§ Problem to solve: Repeat exactly, please, the opening lines of the data below, through and including the line where "ATOM 10 C CA" sits.

§ Data:
####################
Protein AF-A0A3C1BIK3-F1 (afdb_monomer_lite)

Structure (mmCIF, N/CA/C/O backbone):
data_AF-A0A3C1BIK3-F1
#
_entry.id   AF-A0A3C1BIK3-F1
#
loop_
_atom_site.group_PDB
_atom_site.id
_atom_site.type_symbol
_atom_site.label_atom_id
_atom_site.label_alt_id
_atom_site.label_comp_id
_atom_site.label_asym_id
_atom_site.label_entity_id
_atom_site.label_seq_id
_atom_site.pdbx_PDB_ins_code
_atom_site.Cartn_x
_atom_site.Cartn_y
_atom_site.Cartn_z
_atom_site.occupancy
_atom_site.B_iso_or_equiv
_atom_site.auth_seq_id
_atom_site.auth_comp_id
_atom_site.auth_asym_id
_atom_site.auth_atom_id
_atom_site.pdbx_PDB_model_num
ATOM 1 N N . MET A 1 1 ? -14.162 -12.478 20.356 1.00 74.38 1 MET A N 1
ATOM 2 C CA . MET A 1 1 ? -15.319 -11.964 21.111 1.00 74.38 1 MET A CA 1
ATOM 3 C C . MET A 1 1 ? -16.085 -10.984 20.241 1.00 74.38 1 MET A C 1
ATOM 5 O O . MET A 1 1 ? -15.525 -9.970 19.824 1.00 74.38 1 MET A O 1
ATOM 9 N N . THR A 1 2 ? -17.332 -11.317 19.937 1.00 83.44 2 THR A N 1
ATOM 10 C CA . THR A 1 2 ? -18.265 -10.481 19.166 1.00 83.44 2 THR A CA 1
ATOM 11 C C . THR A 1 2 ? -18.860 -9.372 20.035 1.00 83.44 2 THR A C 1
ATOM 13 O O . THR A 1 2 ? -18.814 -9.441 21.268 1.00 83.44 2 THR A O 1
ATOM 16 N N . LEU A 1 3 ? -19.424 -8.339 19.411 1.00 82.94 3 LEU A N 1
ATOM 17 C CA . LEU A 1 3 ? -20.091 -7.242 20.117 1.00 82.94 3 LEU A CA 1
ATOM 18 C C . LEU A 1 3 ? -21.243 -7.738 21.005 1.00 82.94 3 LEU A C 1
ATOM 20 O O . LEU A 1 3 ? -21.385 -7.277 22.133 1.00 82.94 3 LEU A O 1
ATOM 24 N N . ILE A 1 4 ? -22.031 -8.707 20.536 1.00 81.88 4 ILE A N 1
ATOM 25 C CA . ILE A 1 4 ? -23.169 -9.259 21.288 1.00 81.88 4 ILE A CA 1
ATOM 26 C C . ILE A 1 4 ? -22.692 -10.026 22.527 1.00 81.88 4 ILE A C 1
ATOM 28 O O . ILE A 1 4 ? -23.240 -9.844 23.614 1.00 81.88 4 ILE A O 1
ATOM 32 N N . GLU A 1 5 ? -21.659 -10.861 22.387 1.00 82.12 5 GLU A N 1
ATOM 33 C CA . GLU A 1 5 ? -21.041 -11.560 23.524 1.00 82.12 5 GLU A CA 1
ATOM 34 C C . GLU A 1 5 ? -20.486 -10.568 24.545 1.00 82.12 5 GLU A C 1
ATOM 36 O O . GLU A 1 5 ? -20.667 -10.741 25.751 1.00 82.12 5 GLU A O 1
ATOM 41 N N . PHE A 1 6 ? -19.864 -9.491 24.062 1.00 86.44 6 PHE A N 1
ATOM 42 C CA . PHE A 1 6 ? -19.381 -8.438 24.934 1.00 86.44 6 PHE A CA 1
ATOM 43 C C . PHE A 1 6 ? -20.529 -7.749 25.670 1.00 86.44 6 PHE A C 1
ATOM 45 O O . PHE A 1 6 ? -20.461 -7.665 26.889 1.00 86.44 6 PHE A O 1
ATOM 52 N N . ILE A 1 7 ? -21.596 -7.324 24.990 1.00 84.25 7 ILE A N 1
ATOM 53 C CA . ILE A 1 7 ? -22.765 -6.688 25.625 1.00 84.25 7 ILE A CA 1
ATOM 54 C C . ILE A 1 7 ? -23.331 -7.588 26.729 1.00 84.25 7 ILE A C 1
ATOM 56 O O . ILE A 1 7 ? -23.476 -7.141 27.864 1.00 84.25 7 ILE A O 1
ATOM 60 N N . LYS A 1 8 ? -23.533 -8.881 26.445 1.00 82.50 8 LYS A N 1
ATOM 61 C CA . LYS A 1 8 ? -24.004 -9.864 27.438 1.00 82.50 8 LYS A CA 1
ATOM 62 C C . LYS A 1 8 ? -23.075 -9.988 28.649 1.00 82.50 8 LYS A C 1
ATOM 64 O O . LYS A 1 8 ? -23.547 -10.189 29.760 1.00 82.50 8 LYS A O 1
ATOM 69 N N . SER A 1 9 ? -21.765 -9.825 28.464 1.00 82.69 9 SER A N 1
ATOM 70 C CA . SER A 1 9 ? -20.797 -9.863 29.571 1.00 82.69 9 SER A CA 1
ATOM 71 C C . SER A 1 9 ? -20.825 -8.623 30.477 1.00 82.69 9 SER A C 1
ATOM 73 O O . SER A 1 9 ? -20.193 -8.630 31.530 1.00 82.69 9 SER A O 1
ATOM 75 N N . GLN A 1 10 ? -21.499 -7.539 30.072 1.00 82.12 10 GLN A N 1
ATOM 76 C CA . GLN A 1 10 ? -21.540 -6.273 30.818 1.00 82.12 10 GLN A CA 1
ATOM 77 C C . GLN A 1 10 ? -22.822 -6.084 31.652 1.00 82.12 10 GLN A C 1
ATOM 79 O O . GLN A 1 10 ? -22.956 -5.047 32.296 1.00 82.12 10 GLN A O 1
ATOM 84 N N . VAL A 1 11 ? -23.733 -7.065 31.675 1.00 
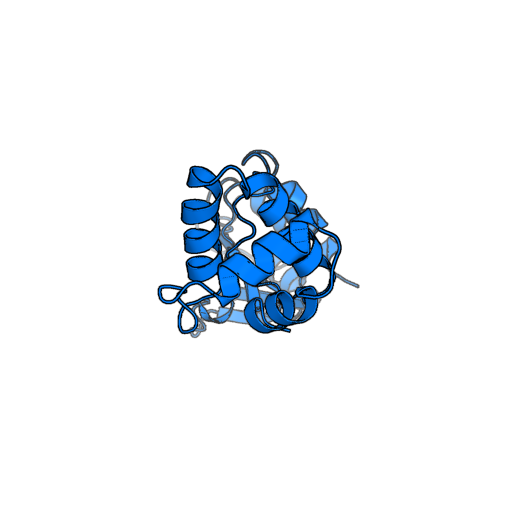78.25 11 VAL A N 1
ATOM 85 C CA . VAL A 1 11 ? -25.038 -7.002 32.375 1.00 78.25 11 VAL A CA 1
ATOM 86 C C . VAL A 1 11 ? -24.899 -6.656 33.862 1.00 78.25 11 VAL A C 1
ATOM 88 O O . VAL A 1 11 ? -25.733 -5.955 34.420 1.00 78.25 11 VAL A O 1
ATOM 91 N N . SER A 1 12 ? -23.829 -7.121 34.503 1.00 72.75 12 SER A N 1
ATOM 92 C CA . SER A 1 12 ? -23.575 -6.971 35.940 1.00 72.75 12 SER A CA 1
ATOM 93 C C . SER A 1 12 ? -22.674 -5.779 36.309 1.00 72.75 12 SER A C 1
ATOM 95 O O . SER A 1 12 ? -22.156 -5.734 37.423 1.00 72.75 12 SER A O 1
ATOM 97 N N . LYS A 1 13 ? -22.448 -4.818 35.397 1.00 70.81 13 LYS A N 1
ATOM 98 C CA . LYS A 1 13 ? -21.653 -3.602 35.670 1.00 70.81 13 LYS A CA 1
ATOM 99 C C . LYS A 1 13 ? -22.475 -2.446 36.248 1.00 70.81 13 LYS A C 1
ATOM 101 O O . LYS A 1 13 ? -23.684 -2.394 36.073 1.00 70.81 13 LYS A O 1
ATOM 106 N N . ASP A 1 14 ? -21.764 -1.500 36.875 1.00 71.12 14 ASP A N 1
ATOM 107 C CA . ASP A 1 14 ? -22.295 -0.291 37.522 1.00 71.12 14 ASP A CA 1
ATOM 108 C C . ASP A 1 14 ? -23.385 0.452 36.729 1.00 71.12 14 ASP A C 1
ATOM 110 O O . ASP A 1 14 ? -23.386 0.478 35.491 1.00 71.12 14 ASP A O 1
ATOM 114 N N . ALA A 1 15 ? -24.252 1.128 37.497 1.00 70.56 15 ALA A N 1
ATOM 115 C CA . ALA A 1 15 ? -25.595 1.583 37.130 1.00 70.56 15 ALA A CA 1
ATOM 116 C C . ALA A 1 15 ? -25.760 2.110 35.691 1.00 70.56 15 ALA A C 1
ATOM 118 O O . ALA A 1 15 ? -26.540 1.521 34.955 1.00 70.56 15 ALA A O 1
ATOM 119 N N . PRO A 1 16 ? -24.993 3.089 35.171 1.00 78.44 16 PRO A N 1
ATOM 120 C CA . PRO A 1 16 ? -25.283 3.601 33.830 1.00 78.44 16 PRO A CA 1
ATOM 121 C C . PRO A 1 16 ? -25.057 2.565 32.721 1.00 78.44 16 PRO A C 1
ATOM 123 O O . PRO A 1 16 ? -25.748 2.581 31.707 1.00 78.44 16 PRO A O 1
ATOM 126 N N . MET A 1 17 ? -24.062 1.688 32.887 1.00 79.56 17 MET A N 1
ATOM 127 C CA . MET A 1 17 ? -23.694 0.698 31.876 1.00 79.56 17 MET A CA 1
ATOM 128 C C . MET A 1 17 ? -24.588 -0.536 31.944 1.00 79.56 17 MET A C 1
ATOM 130 O O . MET A 1 17 ? -25.003 -1.030 30.898 1.00 79.56 17 MET A O 1
ATOM 134 N N . GLY A 1 18 ? -24.862 -1.020 33.158 1.00 79.00 18 GLY A N 1
A
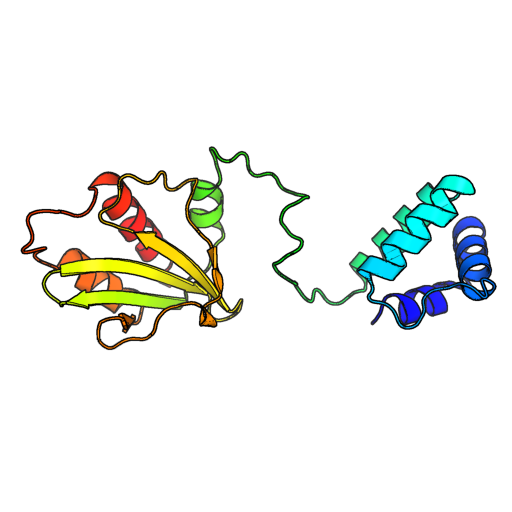TOM 135 C CA . GLY A 1 18 ? -25.780 -2.132 33.382 1.00 79.00 18 GLY A CA 1
ATOM 136 C C . GLY A 1 18 ? -27.178 -1.806 32.864 1.00 79.00 18 GLY A C 1
ATOM 137 O O . GLY A 1 18 ? -27.741 -2.607 32.123 1.00 79.00 18 GLY A O 1
ATOM 138 N N . ASP A 1 19 ? -27.684 -0.601 33.148 1.00 82.44 19 ASP A N 1
ATOM 139 C CA . ASP A 1 19 ? -29.002 -0.144 32.688 1.00 82.44 19 ASP A CA 1
ATOM 140 C C . ASP A 1 19 ? -29.088 -0.139 31.157 1.00 82.44 19 ASP A C 1
ATOM 142 O O . ASP A 1 19 ? -29.965 -0.778 30.583 1.00 82.44 19 ASP A O 1
ATOM 146 N N . LEU A 1 20 ? -28.100 0.461 30.478 1.00 84.56 20 LEU A N 1
ATOM 147 C CA . LEU A 1 20 ? -28.045 0.471 29.012 1.00 84.56 20 LEU A CA 1
ATOM 148 C C . LEU A 1 20 ? -27.999 -0.947 28.421 1.00 84.56 20 LEU A C 1
ATOM 150 O O . LEU A 1 20 ? -28.614 -1.218 27.394 1.00 84.56 20 LEU A O 1
ATOM 154 N N . VAL A 1 21 ? -27.236 -1.854 29.027 1.00 84.69 21 VAL A N 1
ATOM 155 C CA . VAL A 1 21 ? -27.131 -3.237 28.547 1.00 84.69 21 VAL A CA 1
ATOM 156 C C . VAL A 1 21 ? -28.453 -3.979 28.738 1.00 84.69 21 VAL A C 1
ATOM 158 O O . VAL A 1 21 ? -28.871 -4.702 27.836 1.00 84.69 21 VAL A O 1
ATOM 161 N N . ASN A 1 22 ? -29.126 -3.780 29.870 1.00 82.38 22 ASN A N 1
ATOM 162 C CA . ASN A 1 22 ? -30.440 -4.363 30.130 1.00 82.38 22 ASN A CA 1
ATOM 163 C C . ASN A 1 22 ? -31.497 -3.830 29.155 1.00 82.38 22 ASN A C 1
ATOM 165 O O . ASN A 1 22 ? -32.277 -4.625 28.633 1.00 82.38 22 ASN A O 1
ATOM 169 N N . ASP A 1 23 ? -31.461 -2.536 28.827 1.00 84.44 23 ASP A N 1
ATOM 170 C CA . ASP A 1 23 ? -32.333 -1.936 27.811 1.00 84.44 23 ASP A CA 1
ATOM 171 C C . ASP A 1 23 ? -32.119 -2.581 26.433 1.00 84.44 23 ASP A C 1
ATOM 173 O O . ASP A 1 23 ? -33.078 -2.939 25.752 1.00 84.44 23 ASP A O 1
ATOM 177 N N . ILE A 1 24 ? -30.858 -2.798 26.038 1.00 84.94 24 ILE A N 1
ATOM 178 C CA . ILE A 1 24 ? -30.508 -3.453 24.767 1.00 84.94 24 ILE A CA 1
ATOM 179 C C . ILE A 1 24 ? -30.999 -4.905 24.734 1.00 84.94 24 ILE A C 1
ATOM 181 O O . ILE A 1 24 ? -31.492 -5.368 23.708 1.00 84.94 24 ILE A O 1
ATOM 185 N N . LEU A 1 25 ? -30.857 -5.643 25.838 1.00 81.62 25 LEU A N 1
ATOM 186 C CA . LEU A 1 25 ? -31.292 -7.040 25.918 1.00 81.62 25 LEU A CA 1
ATOM 187 C C . LEU A 1 25 ? -32.818 -7.
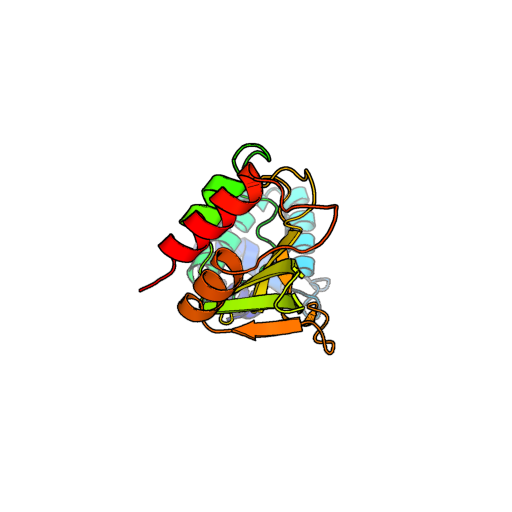184 26.001 1.00 81.62 25 LEU A C 1
ATOM 189 O O . LEU A 1 25 ? -33.352 -8.207 25.571 1.00 81.62 25 LEU A O 1
ATOM 193 N N . GLY A 1 26 ? -33.513 -6.181 26.544 1.00 81.44 26 GLY A N 1
ATOM 194 C CA . GLY A 1 26 ? -34.974 -6.115 26.596 1.00 81.44 26 GLY A CA 1
ATOM 195 C C . GLY A 1 26 ? -35.629 -5.659 25.287 1.00 81.44 26 GLY A C 1
ATOM 196 O O . GLY A 1 26 ? -36.842 -5.818 25.120 1.00 81.44 26 GLY A O 1
ATOM 197 N N . ASP A 1 27 ? -34.853 -5.115 24.349 1.00 84.62 27 ASP A N 1
ATOM 198 C CA . ASP A 1 27 ? -35.350 -4.601 23.078 1.00 84.62 27 ASP A CA 1
ATOM 199 C C . ASP A 1 27 ? -35.690 -5.733 22.092 1.00 84.62 27 ASP A C 1
ATOM 201 O O . ASP A 1 27 ? -34.830 -6.362 21.473 1.00 84.62 27 ASP A O 1
ATOM 205 N N . LYS A 1 28 ? -36.994 -5.962 21.896 1.00 82.75 28 LYS A N 1
ATOM 206 C CA . LYS A 1 28 ? -37.524 -6.963 20.953 1.00 82.75 28 LYS A CA 1
ATOM 207 C C . LYS A 1 28 ? -37.176 -6.666 19.490 1.00 82.75 28 LYS A C 1
ATOM 209 O O . LYS A 1 28 ? -37.250 -7.574 18.666 1.00 82.75 28 LYS A O 1
ATOM 214 N N . GLY A 1 29 ? -36.848 -5.416 19.161 1.00 82.19 29 GLY A N 1
ATOM 215 C CA . GLY A 1 29 ? -36.437 -4.979 17.828 1.00 82.19 29 GLY A CA 1
ATOM 216 C C . GLY A 1 29 ? -34.930 -5.065 17.591 1.00 82.19 29 GLY A C 1
ATOM 217 O O . GLY A 1 29 ? -34.473 -4.705 16.505 1.00 82.19 29 GLY A O 1
ATOM 218 N N . PHE A 1 30 ? -34.153 -5.529 18.574 1.00 84.56 30 PHE A N 1
ATOM 219 C CA . PHE A 1 30 ? -32.701 -5.506 18.489 1.00 84.56 30 PHE A CA 1
ATOM 220 C C . PHE A 1 30 ? -32.182 -6.397 17.339 1.00 84.56 30 PHE A C 1
ATOM 222 O O . PHE A 1 30 ? -32.491 -7.594 17.288 1.00 84.56 30 PHE A O 1
ATOM 229 N N . PRO A 1 31 ? -31.371 -5.856 16.406 1.00 83.38 31 PRO A N 1
ATOM 230 C CA . PRO A 1 31 ? -30.978 -6.553 15.182 1.00 83.38 31 PRO A CA 1
ATOM 231 C C . PRO A 1 31 ? -29.844 -7.575 15.406 1.00 83.38 31 PRO A C 1
ATOM 233 O O . PRO A 1 31 ? -28.763 -7.465 14.836 1.00 83.38 31 PRO A O 1
ATOM 236 N N . VAL A 1 32 ? -30.090 -8.614 16.208 1.00 78.75 32 VAL A N 1
ATOM 237 C CA . VAL A 1 32 ? -29.095 -9.639 16.601 1.00 78.75 32 VAL A CA 1
ATOM 238 C C . VAL A 1 32 ? -28.442 -10.398 15.440 1.00 78.75 32 VAL A C 1
ATOM 240 O O . VAL A 1 32 ? -27.341 -10.913 15.600 1.00 78.75 32 VAL A O 1
ATOM 243 N N . ALA A 1 33 ? -29.115 -10.493 14.291 1.00 77.69 33 ALA A N 1
ATOM 244 C CA . ALA A 1 33 ? -28.639 -11.221 13.111 1.00 77.69 33 ALA A CA 1
ATOM 245 C C . ALA A 1 33 ? -27.880 -10.336 12.102 1.00 77.69 33 ALA A C 1
ATOM 247 O O . ALA A 1 33 ? -27.508 -10.809 11.029 1.00 77.69 33 ALA A O 1
ATOM 248 N N . LYS A 1 34 ? -27.707 -9.045 12.406 1.00 81.44 34 LYS A N 1
ATOM 249 C CA . LYS A 1 34 ? -27.057 -8.064 11.530 1.00 81.44 34 LYS A CA 1
ATOM 250 C C . LYS A 1 34 ? -25.558 -7.946 11.807 1.00 81.44 34 LYS A C 1
ATOM 252 O O . LYS A 1 34 ? -25.054 -8.512 12.779 1.00 81.44 34 LYS A O 1
ATOM 257 N N . THR A 1 35 ? -24.833 -7.235 10.942 1.00 81.88 35 THR A N 1
ATOM 258 C CA . THR A 1 35 ? -23.393 -7.013 11.151 1.00 81.88 35 THR A CA 1
ATOM 259 C C . THR A 1 35 ? -23.134 -6.130 12.375 1.00 81.88 35 THR A C 1
ATOM 261 O O . THR A 1 35 ? -24.027 -5.435 12.862 1.00 81.88 35 THR A O 1
ATOM 264 N N . GLU A 1 36 ? -21.903 -6.128 12.897 1.00 81.94 36 GLU A N 1
ATOM 265 C CA . GLU A 1 36 ? -21.559 -5.275 14.043 1.00 81.94 36 GLU A CA 1
ATOM 266 C C . GLU A 1 36 ? -21.735 -3.789 13.717 1.00 81.94 36 GLU A C 1
ATOM 268 O O . GLU A 1 36 ? -22.161 -3.023 14.576 1.00 81.94 36 GLU A O 1
ATOM 273 N N . GLU A 1 37 ? -21.461 -3.385 12.479 1.00 80.62 37 GLU A N 1
ATOM 274 C CA . GLU A 1 37 ? -21.636 -2.016 11.999 1.00 80.62 37 GLU A CA 1
ATOM 275 C C . GLU A 1 37 ? -23.122 -1.623 11.987 1.00 80.62 37 GLU A C 1
ATOM 277 O O . GLU A 1 37 ? -23.488 -0.554 12.482 1.00 80.62 37 GLU A O 1
ATOM 282 N N . GLU A 1 38 ? -23.996 -2.512 11.507 1.00 78.25 38 GLU A N 1
ATOM 283 C CA . GLU A 1 38 ? -25.451 -2.324 11.541 1.00 78.25 38 GLU A CA 1
ATOM 284 C C . GLU A 1 38 ? -25.985 -2.271 12.983 1.00 78.25 38 GLU A C 1
ATOM 286 O O . GLU A 1 38 ? -26.813 -1.416 13.308 1.00 78.25 38 GLU A O 1
ATOM 291 N N . ILE A 1 39 ? -25.473 -3.126 13.875 1.00 85.38 39 ILE A N 1
ATOM 292 C CA . ILE A 1 39 ? -25.824 -3.125 15.303 1.00 85.38 39 ILE A CA 1
ATOM 293 C C . ILE A 1 39 ? -25.370 -1.821 15.974 1.00 85.38 39 ILE A C 1
ATOM 295 O O . ILE A 1 39 ? -26.138 -1.205 16.713 1.00 85.38 39 ILE A O 1
ATOM 299 N N . ILE A 1 40 ? -24.145 -1.359 15.709 1.00 86.75 40 ILE A N 1
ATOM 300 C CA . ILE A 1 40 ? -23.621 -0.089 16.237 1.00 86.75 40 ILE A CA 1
####################
§ Task output:
Protein AF-A0A3C1BIK3-F1 (afdb_monomer_lite)

Structure (mmCIF, N/CA/C/O backbone):
data_AF-A0A3C1BIK3-F1
#
_entry.id   AF-A0A3C1BIK3-F1
#
loop_
_atom_site.group_PDB
_atom_site.id
_atom_site.type_symbol
_atom_site.label_atom_id
_atom_site.label_alt_id
_atom_site.label_comp_id
_atom_site.label_asym_id
_atom_site.label_entity_id
_atom_site.label_seq_id
_atom_site.pdbx_PDB_ins_code
_atom_site.Cartn_x
_atom_site.Cartn_y
_atom_site.Cartn_z
_atom_site.occupancy
_atom_site.B_iso_or_equiv
_atom_site.auth_seq_id
_atom_site.auth_comp_id
_atom_site.auth_asym_id
_atom_site.auth_atom_id
_atom_site.pdbx_PDB_model_num
ATOM 1 N N . MET A 1 1 ? -14.162 -12.478 20.356 1.00 74.38 1 MET A N 1
ATOM 2 C CA . MET A 1 1 ? -15.319 -11.964 21.111 1.00 74.38 1 MET A CA 1
ATOM 3 C C . MET A 1 1 ? -16.085 -10.984 20.241 1.00 74.38 1 MET A C 1
ATOM 5 O O . MET A 1 1 ? -15.525 -9.970 19.824 1.00 74.38 1 MET A O 1
ATOM 9 N N . THR A 1 2 ? -17.332 -11.317 19.937 1.00 83.44 2 THR A N 1
ATOM 10 C CA . THR A 1 2 ? -18.265 -10.481 19.166 1.00 83.44 2 THR A CA 1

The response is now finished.